Page 155 of The Mirror of Beasts

“If we can’t get to her room the normal way, we can try to crawl there through the vents,” I said.

“Neve is probably the safest person in this entire building,” Emrys said. “How do we know they haven’t gotten her out yet themselves?”

I set my jaw. “We don’t, which is why we need to see for ourselves. Once we have her, there’s an open Vein in the attic we can use to escape.”

Emrys seemed confused by all this information, but he gamely nodded. “Then that’s what we’ll do. Let’s fly, Bird.”

I took his hand when he offered it, trailing after him as we made our way along the hall, back to the stairs that would lead us to the first level of the estate. At the top of the stairs, I looked down the hallway, but Nash’s stone body was shrouded in smoke.

It was a warning of what was to come.

The first floor was on fire.

The hunters had triggered several of the curses, and lines of fire had forced them to move down a single, narrow path through the hall into the foyer.

“Release me! Release me!”

I spun, searching the drifting clouds of smoke for the source of the voices screaming like sirens.

“Damn you!”

I lunged away from the nearest wall—from the mirror hanging there. A hunter launched himself at the glass, trying to shatter it from the inside. As the smoke rose, dozens more faces appeared there in the mirrors covering the walls, moaning and begging.

“The spells are holding,” Emrys said, the silent for now hanging between us. “Let’s go.”

The carefully laid spikes had doubled in size, becoming a tangle of thorns across the hall. I followed Emrys’s exact steps as he wove a path through the eerie glow of the scattered flames. I was forced to release his hand so we could climb over and around their deadly points.

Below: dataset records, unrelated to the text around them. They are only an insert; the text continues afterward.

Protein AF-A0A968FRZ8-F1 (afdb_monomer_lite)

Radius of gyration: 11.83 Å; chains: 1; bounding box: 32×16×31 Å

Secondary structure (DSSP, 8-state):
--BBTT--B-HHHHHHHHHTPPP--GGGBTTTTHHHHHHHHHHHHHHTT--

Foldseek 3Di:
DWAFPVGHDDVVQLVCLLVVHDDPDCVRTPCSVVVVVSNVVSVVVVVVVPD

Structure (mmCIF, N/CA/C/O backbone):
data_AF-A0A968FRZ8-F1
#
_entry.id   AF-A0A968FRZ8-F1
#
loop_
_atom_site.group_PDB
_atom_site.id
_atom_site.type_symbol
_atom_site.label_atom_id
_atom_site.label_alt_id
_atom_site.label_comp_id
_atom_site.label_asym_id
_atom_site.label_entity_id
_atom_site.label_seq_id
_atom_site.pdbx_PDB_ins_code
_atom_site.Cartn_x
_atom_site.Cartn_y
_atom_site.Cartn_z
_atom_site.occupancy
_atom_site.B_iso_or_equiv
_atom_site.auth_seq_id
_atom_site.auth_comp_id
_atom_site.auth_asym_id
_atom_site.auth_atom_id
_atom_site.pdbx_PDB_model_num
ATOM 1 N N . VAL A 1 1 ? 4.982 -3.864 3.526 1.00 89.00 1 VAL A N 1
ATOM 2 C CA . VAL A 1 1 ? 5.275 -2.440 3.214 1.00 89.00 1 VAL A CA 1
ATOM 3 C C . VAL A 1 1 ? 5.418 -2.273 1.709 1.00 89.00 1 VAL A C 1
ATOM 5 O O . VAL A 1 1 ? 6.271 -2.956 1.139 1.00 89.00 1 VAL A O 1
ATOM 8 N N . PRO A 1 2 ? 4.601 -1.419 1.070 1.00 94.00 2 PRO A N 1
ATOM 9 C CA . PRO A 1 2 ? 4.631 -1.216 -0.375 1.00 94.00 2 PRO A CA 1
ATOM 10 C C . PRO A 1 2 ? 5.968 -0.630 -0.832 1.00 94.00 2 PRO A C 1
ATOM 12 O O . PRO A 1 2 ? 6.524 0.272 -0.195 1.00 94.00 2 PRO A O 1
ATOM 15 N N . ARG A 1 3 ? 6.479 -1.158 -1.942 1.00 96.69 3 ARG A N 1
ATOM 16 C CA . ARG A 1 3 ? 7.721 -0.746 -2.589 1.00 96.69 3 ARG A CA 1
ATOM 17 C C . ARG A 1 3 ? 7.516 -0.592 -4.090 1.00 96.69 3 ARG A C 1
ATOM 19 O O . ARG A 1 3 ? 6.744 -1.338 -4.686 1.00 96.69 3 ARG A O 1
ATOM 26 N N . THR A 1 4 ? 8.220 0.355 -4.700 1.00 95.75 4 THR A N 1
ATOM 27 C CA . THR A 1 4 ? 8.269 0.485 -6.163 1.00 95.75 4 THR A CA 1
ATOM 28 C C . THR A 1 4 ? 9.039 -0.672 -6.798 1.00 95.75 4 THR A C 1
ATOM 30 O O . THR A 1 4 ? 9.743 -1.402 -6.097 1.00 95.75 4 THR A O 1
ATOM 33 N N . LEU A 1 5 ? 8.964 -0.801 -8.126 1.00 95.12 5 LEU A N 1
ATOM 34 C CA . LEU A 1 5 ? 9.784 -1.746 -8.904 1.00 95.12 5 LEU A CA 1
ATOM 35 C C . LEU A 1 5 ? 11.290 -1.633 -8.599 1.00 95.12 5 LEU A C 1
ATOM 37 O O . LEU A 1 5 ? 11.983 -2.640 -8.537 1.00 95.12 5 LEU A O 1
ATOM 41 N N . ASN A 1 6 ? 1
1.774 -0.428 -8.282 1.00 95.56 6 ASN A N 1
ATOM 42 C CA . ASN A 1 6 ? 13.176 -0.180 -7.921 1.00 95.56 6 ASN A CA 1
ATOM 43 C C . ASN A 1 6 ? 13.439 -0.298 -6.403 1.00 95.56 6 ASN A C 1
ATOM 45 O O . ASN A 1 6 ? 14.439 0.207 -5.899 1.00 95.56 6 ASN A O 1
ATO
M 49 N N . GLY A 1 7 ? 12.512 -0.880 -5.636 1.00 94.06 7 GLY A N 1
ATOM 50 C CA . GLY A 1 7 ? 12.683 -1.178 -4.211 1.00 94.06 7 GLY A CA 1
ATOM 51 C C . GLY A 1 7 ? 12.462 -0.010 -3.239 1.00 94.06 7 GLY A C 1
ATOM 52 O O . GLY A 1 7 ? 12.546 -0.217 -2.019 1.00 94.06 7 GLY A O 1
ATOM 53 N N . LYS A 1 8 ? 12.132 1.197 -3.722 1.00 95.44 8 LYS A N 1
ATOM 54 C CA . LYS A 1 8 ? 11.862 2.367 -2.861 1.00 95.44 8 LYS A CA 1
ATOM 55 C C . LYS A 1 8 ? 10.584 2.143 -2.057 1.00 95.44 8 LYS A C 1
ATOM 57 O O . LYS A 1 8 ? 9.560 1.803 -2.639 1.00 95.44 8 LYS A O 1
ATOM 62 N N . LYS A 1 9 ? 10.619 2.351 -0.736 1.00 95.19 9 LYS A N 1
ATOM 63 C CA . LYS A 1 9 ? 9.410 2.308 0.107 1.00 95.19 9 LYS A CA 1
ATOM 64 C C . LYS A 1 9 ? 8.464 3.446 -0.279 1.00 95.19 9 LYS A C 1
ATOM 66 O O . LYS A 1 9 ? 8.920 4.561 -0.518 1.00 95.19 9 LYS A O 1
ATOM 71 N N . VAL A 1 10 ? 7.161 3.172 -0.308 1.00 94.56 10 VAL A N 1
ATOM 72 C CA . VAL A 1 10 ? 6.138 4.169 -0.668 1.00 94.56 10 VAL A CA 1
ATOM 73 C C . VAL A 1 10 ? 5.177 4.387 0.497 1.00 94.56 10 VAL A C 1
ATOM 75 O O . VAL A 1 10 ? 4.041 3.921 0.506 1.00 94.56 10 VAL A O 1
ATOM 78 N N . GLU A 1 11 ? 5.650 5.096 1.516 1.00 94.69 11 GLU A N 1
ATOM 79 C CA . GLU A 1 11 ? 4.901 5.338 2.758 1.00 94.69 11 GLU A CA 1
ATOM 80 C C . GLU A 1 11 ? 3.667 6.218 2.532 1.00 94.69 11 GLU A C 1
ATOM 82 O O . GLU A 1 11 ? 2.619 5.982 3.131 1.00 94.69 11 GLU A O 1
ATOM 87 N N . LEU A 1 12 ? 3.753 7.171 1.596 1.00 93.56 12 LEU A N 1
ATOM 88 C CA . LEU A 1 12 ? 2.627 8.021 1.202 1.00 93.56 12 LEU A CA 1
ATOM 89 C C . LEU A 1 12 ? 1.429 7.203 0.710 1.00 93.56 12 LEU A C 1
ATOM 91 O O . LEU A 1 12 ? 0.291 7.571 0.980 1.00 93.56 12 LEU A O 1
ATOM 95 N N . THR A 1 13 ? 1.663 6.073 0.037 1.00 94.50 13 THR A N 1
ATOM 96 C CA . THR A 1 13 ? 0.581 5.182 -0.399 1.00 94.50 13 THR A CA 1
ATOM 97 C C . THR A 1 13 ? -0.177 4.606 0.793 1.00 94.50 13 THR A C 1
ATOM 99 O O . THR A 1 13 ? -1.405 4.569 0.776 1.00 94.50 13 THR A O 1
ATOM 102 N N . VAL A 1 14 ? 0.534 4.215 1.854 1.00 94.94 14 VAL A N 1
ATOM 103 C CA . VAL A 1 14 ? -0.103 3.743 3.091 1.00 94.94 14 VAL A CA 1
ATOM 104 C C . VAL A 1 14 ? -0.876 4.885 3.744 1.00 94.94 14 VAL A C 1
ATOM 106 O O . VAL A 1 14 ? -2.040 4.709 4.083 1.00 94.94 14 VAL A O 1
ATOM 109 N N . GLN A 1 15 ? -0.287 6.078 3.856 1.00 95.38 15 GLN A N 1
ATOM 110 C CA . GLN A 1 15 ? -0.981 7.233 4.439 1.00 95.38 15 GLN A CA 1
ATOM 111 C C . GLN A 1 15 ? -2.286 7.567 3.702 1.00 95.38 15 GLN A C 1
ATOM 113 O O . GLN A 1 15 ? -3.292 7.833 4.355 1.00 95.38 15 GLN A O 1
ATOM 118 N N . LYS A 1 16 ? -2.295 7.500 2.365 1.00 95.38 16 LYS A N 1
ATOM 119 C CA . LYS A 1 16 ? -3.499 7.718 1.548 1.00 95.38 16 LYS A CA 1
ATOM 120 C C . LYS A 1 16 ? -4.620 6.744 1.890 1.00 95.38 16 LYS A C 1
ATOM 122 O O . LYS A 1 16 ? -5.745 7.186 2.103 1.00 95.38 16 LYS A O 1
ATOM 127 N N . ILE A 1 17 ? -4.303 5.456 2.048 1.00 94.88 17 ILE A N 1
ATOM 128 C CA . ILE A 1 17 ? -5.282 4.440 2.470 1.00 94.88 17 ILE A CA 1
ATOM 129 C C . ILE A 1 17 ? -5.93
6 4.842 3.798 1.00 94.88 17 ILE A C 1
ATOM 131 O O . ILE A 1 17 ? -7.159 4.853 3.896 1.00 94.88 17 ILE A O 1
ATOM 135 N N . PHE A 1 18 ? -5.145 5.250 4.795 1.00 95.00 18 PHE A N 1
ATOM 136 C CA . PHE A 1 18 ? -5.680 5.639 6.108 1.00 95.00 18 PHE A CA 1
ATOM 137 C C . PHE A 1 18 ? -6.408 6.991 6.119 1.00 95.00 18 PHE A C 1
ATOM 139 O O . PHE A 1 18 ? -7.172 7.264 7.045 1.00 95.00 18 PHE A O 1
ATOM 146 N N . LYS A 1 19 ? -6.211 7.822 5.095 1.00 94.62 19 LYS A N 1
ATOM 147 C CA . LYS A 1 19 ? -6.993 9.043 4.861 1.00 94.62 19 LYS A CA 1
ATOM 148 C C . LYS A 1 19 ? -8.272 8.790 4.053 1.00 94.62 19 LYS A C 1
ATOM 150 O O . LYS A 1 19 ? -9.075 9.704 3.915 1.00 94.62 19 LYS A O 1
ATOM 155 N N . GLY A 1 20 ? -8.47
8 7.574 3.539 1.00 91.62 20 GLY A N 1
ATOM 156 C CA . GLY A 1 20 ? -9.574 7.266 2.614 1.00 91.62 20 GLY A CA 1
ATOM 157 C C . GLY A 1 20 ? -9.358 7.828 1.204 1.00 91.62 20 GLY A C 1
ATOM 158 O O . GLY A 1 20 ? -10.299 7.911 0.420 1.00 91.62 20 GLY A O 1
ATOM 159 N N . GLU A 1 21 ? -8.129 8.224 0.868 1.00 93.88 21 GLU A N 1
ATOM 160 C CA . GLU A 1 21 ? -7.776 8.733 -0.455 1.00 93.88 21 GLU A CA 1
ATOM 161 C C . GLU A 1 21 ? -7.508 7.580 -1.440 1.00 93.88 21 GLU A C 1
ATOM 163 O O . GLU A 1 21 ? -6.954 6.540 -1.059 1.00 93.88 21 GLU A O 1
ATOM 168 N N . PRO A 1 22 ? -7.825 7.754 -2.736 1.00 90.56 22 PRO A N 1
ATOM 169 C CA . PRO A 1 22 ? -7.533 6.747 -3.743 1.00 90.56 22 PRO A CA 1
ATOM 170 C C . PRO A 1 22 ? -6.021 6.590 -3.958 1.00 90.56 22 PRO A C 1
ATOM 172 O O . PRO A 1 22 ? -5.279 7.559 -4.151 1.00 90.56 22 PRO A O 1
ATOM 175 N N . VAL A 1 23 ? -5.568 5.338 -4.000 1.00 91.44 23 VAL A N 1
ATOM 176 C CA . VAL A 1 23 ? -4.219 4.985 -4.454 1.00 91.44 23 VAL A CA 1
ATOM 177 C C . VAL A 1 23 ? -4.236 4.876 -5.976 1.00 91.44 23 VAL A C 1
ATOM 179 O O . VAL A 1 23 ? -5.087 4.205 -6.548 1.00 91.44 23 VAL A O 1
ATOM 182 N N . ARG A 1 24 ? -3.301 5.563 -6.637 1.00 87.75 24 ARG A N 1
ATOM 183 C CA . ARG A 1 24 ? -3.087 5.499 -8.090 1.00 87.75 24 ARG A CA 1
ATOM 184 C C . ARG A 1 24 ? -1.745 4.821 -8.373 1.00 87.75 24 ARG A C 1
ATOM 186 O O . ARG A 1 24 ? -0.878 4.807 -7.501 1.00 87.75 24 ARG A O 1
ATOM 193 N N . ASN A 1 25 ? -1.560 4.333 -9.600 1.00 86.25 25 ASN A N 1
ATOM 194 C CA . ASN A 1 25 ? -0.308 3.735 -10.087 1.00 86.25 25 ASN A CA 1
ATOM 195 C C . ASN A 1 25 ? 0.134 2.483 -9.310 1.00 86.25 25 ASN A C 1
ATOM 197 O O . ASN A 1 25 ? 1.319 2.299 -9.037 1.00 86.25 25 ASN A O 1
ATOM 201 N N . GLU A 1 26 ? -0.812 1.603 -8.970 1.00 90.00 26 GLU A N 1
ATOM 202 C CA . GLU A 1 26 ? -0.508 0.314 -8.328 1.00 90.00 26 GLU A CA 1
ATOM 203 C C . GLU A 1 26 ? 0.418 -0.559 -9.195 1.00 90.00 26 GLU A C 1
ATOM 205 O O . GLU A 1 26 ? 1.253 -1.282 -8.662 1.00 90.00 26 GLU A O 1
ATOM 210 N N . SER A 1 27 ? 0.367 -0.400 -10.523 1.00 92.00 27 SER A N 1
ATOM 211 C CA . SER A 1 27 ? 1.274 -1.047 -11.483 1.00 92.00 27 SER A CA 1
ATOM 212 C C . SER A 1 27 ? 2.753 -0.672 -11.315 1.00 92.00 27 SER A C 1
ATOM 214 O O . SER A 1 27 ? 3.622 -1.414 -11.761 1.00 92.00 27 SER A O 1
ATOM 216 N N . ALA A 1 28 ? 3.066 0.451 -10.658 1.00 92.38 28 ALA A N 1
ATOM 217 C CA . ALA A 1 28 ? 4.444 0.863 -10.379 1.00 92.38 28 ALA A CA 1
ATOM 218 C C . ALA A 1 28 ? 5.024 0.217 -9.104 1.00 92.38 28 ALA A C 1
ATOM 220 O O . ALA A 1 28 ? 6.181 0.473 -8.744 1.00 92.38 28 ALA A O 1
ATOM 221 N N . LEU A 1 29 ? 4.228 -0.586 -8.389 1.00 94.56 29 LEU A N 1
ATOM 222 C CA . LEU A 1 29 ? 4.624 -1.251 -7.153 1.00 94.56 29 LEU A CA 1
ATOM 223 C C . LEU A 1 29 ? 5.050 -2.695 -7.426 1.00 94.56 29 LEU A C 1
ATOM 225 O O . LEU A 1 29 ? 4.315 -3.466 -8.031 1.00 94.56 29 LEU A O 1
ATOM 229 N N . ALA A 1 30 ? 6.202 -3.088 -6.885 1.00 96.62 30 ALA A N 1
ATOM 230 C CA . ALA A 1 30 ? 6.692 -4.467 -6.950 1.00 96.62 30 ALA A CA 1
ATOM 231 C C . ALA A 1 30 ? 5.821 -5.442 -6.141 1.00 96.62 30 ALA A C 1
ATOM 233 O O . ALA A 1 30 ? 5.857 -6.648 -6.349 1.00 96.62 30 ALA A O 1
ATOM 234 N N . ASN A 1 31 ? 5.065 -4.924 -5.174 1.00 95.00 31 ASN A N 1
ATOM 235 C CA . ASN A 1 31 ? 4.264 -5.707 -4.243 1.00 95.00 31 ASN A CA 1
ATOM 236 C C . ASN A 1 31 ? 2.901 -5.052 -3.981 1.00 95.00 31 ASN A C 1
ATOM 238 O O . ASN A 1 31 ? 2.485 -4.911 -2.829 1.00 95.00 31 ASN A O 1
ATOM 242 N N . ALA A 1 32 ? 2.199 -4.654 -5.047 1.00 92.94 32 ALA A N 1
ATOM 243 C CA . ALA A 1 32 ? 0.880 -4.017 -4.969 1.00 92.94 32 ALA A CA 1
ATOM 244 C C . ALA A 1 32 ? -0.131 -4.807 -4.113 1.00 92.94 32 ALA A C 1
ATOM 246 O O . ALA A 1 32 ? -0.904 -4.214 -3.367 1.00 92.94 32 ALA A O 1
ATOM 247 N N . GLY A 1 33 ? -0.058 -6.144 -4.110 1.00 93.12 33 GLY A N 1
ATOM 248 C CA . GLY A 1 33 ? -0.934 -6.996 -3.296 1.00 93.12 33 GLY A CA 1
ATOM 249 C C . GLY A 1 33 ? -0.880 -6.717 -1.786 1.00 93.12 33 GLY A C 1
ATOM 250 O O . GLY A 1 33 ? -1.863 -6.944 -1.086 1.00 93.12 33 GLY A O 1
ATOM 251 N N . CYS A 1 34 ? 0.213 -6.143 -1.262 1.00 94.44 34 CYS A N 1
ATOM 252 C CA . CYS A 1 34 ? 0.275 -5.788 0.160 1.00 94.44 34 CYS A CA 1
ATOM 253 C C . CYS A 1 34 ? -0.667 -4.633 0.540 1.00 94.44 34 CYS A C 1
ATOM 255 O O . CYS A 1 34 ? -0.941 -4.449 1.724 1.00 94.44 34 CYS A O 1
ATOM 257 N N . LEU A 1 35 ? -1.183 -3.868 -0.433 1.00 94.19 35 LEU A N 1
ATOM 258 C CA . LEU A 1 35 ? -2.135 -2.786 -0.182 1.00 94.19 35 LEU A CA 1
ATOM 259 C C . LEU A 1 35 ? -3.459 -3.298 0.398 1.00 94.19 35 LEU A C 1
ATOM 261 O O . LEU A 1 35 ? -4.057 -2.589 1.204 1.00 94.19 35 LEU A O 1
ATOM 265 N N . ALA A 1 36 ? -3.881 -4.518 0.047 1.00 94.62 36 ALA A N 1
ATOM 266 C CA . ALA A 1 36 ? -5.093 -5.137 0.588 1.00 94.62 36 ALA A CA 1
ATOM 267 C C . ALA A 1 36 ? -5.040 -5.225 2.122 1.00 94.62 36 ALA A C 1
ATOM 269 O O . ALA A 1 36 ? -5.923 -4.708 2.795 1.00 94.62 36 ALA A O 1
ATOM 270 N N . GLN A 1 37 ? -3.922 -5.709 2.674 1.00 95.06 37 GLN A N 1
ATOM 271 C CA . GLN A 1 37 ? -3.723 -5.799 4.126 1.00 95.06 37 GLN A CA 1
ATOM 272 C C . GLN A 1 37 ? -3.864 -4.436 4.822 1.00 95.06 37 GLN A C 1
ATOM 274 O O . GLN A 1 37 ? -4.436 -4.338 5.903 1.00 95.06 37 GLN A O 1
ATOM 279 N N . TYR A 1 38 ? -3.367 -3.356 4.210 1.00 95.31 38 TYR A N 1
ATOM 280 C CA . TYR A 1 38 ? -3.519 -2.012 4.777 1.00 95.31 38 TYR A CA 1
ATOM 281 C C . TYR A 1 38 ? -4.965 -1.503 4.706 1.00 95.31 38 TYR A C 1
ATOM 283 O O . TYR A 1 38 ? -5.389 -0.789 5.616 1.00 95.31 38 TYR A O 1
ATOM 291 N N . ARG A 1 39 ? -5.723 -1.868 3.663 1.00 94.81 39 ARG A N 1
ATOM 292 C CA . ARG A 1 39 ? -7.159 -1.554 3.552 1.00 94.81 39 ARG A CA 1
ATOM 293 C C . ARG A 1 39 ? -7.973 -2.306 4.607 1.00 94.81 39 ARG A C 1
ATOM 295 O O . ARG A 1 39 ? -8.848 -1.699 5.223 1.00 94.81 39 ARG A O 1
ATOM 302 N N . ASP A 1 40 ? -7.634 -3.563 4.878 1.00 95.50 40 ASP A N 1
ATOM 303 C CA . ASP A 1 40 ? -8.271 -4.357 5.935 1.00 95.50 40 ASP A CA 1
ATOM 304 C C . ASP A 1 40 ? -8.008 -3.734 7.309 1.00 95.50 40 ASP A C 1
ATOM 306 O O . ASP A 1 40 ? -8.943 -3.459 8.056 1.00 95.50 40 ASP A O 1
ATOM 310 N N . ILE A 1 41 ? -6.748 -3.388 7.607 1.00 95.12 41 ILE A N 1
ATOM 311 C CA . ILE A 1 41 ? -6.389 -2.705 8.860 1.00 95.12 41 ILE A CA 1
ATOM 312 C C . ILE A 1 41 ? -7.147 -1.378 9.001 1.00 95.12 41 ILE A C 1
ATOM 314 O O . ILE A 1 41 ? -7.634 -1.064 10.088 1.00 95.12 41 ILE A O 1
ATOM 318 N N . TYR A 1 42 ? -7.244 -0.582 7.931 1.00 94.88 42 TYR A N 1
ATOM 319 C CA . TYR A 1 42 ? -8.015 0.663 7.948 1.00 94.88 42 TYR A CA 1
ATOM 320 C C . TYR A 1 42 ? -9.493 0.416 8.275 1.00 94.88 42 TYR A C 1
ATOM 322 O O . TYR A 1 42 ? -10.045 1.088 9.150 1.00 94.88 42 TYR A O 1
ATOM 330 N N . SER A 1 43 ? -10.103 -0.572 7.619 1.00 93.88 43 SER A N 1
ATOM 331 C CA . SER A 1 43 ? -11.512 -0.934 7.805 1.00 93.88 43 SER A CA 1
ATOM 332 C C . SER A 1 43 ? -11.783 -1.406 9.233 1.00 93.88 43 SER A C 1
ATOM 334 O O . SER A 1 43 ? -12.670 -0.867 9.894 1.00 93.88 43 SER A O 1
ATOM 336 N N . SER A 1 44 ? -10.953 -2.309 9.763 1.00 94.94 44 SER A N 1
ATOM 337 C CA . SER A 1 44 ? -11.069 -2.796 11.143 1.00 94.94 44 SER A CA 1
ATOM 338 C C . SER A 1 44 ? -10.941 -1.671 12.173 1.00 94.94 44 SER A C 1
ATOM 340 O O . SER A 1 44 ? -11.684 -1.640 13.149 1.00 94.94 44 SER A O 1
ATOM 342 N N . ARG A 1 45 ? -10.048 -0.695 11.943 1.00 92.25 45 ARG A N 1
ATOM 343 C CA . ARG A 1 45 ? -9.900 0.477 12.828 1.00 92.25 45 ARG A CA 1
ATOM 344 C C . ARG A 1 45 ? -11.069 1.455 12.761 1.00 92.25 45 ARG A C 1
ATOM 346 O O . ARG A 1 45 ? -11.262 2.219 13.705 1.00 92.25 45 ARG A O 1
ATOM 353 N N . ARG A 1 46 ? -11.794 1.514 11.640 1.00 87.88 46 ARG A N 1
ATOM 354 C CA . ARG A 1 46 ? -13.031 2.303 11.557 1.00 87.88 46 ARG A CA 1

With only a gasp of warning, Emrys shoved me to the outer edge of the hall. He forced us both down into a crouch behind one of the spikes jutting up from the floor. A moment later, three of the hunters staggered past us, their ghostly bodies flickering in and out of material forms.

“Wh-What did they do to us?” one gasped out.

The hunters trapped in the mirrors pounded against the glass, screaming their voices hoarse. The new arrivals jumped as the smoke parted to reveal the traps.

“Bloody hell!” one of the hunters yelped, backing up. “I told you it was the wrong way—”

“There!” came a woman’s ragged cry. Four sorceresses materialized out of the billowing smoke at the end of the hall, whipping fresh lines of fire at the hunters. They crowed as the flames caught one of the hunters just as he took on physical form.

The victory was short-lived. With a snarl, the hunter nearest to them threw a dagger, then another—the sorceresses at the front were quick enough to dodge, but the one in the back, a statuesque blonde, caught a dagger in the throat, choking on her own blood as she fell to the ground.

With wrenching screams, the sorceresses charged, forcing the hunters farther back toward the entrance. Emrys took the chance to pull me up and lead us forward again. We slowed as we passed the fallen sorceress; her emerald eyes gazed back at us, emptied of life.

With a grimace, he pulled the blade free from her flesh with a gruesome spurt of blood. Wiping the weapon off against his jeans, he handed it to me. “Take this.”

I couldn’t muster a protest.

Once we were through the spikes, we kept low and hugged the right side of the hallway. Billowing red mist poured through the atrium, overwhelming my sense of the space as it wove through the silver smoke. The clash of blades and shouts met us at the entrance to it. Kasumi’s voice rose above all the others with her call of “Push them back!”

Lights from spells flashed on the floors above us, sparking bright and fading quickly. A rider tore through the crimson veil, his armor glowing silver as his horse galloped forward and leapt, climbing on nothing but air to the second floor. A sorceress followed at a run, her face streaked with sweat and her dress torn. The end of her wand blasted out spirals of magic, her shouts of rage echoing in my ears. With a swirl of her wand, she created enough spiraling wind to launch herself after the rider.

My heart raced faster than my feet until the adrenaline left me feeling unsteady. I gripped the dagger as hard as I could, worried that the sweat coating my palm would allow it to escape my hold.

Emrys ran to where the stairs should have been. Remembering the way they vanished before, only to reappear at Kasumi’s command, I began to search the floor for a sigil.

“The stairs were here when I came down!” Emrys said. Something seemed to occur to him. “I think there’s another way up—”

I tried to run after him, but the mist was too thick, too disorienting. A burst of panic moved through me as I lost sight of him, only to find his shadowed form a moment later.

But that shadow became two, and as I approached, a scene took shape in the mist.